▶ **WHAT YOU WILL DO**:
What appears from the first line of the data below through the line containing "Mean predicted aligned error: 9.39 Å", both included, should be copied exactly, and nothing else.

Collected data entries
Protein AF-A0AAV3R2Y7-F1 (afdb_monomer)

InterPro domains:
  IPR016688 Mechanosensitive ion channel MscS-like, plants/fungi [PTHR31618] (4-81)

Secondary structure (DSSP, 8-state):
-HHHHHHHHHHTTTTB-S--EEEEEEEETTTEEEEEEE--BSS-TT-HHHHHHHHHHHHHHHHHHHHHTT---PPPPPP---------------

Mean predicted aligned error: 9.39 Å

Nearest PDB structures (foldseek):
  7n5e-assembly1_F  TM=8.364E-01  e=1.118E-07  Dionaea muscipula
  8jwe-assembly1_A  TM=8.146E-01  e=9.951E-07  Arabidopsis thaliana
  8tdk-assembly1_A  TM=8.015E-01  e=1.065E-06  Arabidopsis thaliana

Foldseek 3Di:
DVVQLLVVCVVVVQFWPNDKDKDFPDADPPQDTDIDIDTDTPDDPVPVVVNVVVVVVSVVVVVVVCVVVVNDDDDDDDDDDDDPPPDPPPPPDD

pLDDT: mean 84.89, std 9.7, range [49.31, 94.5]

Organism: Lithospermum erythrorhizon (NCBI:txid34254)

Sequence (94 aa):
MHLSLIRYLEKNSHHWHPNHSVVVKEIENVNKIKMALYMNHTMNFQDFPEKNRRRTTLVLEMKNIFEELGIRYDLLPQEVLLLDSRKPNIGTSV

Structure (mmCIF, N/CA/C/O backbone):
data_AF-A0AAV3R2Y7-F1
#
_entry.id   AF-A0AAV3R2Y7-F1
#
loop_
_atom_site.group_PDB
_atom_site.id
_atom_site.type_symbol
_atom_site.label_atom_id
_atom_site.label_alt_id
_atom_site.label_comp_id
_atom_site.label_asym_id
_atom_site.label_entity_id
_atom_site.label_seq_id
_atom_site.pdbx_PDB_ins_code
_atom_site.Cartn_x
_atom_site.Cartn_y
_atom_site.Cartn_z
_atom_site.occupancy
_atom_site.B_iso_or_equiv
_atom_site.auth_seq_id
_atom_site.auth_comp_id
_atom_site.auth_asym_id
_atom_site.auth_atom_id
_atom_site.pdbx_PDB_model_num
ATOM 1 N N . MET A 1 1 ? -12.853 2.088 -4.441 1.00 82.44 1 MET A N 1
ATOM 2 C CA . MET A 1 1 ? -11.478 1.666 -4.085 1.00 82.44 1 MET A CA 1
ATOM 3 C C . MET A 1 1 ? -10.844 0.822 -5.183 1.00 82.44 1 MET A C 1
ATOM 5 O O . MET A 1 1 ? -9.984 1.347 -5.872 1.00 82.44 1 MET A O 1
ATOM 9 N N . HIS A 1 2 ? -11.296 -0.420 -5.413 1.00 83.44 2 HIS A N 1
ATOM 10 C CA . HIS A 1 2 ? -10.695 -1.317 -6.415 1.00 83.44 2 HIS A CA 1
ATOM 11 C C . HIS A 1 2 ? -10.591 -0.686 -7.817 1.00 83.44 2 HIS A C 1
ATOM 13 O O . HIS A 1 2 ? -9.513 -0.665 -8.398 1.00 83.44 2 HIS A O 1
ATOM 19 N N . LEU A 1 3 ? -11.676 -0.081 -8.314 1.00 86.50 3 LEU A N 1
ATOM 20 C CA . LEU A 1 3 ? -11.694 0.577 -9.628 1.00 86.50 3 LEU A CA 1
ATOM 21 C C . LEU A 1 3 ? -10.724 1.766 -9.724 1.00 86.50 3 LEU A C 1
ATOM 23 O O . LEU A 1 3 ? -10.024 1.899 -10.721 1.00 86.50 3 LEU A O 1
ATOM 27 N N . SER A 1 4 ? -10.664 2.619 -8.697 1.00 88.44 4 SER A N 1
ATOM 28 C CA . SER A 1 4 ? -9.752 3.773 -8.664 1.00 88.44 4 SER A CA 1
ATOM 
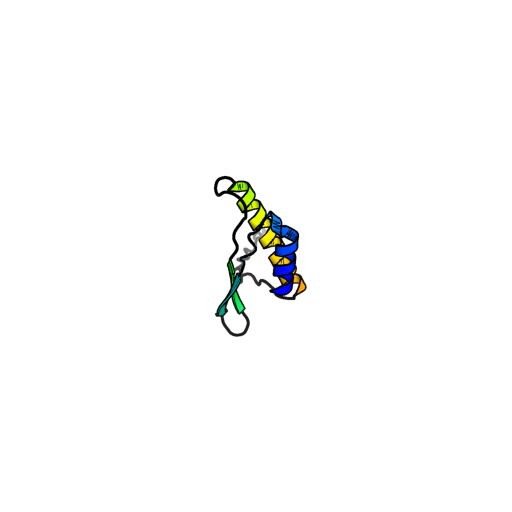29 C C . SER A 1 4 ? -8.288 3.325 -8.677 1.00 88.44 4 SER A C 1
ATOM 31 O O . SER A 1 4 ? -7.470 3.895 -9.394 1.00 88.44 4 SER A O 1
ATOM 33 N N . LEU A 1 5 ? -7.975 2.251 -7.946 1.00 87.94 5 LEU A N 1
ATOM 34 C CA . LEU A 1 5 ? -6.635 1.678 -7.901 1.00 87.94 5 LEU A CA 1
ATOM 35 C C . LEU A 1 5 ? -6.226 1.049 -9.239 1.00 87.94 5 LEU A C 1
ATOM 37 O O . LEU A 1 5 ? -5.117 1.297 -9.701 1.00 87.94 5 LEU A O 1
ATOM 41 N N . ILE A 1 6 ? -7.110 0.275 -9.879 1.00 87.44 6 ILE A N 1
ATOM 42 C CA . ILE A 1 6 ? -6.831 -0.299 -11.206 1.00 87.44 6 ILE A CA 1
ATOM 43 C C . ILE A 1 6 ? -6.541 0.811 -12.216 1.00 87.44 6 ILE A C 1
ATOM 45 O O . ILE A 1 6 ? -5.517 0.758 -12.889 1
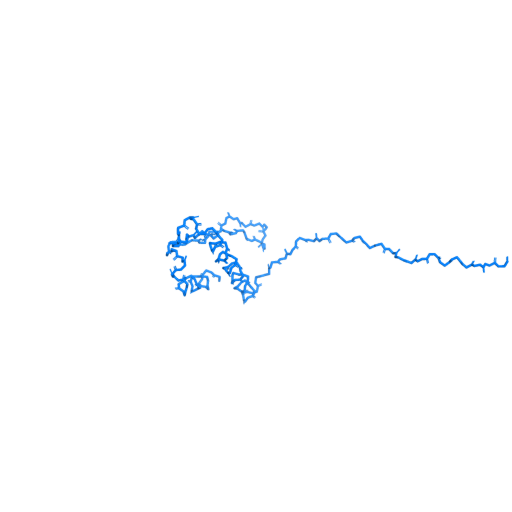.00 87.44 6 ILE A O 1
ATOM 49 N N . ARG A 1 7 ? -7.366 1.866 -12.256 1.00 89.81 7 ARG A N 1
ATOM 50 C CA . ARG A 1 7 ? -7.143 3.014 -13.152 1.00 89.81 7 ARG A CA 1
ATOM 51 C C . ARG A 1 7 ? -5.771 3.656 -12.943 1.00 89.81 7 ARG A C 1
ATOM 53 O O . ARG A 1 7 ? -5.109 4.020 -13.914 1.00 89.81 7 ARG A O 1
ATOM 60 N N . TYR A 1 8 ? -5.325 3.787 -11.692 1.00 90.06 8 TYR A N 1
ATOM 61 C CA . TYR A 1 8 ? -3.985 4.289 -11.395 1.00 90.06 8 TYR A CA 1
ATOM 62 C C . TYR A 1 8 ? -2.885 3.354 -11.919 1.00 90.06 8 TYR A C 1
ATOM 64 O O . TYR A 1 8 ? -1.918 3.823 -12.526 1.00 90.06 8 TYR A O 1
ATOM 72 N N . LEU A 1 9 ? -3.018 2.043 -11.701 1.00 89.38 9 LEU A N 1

▶ **SOLUTION BELOW**:
Protein AF-A0AAV3R2Y7-F1 (afdb_monomer)

InterPro domains:
  IPR016688 Mechanosensitive ion channel MscS-like, plants/fungi [PTHR31618] (4-81)

Secondary structure (DSSP, 8-state):
-HHHHHHHHHHTTTTB-S--EEEEEEEETTTEEEEEEE--BSS-TT-HHHHHHHHHHHHHHHHHHHHHTT---PPPPPP---------------

Mean predicted aligned error: 9.39 Å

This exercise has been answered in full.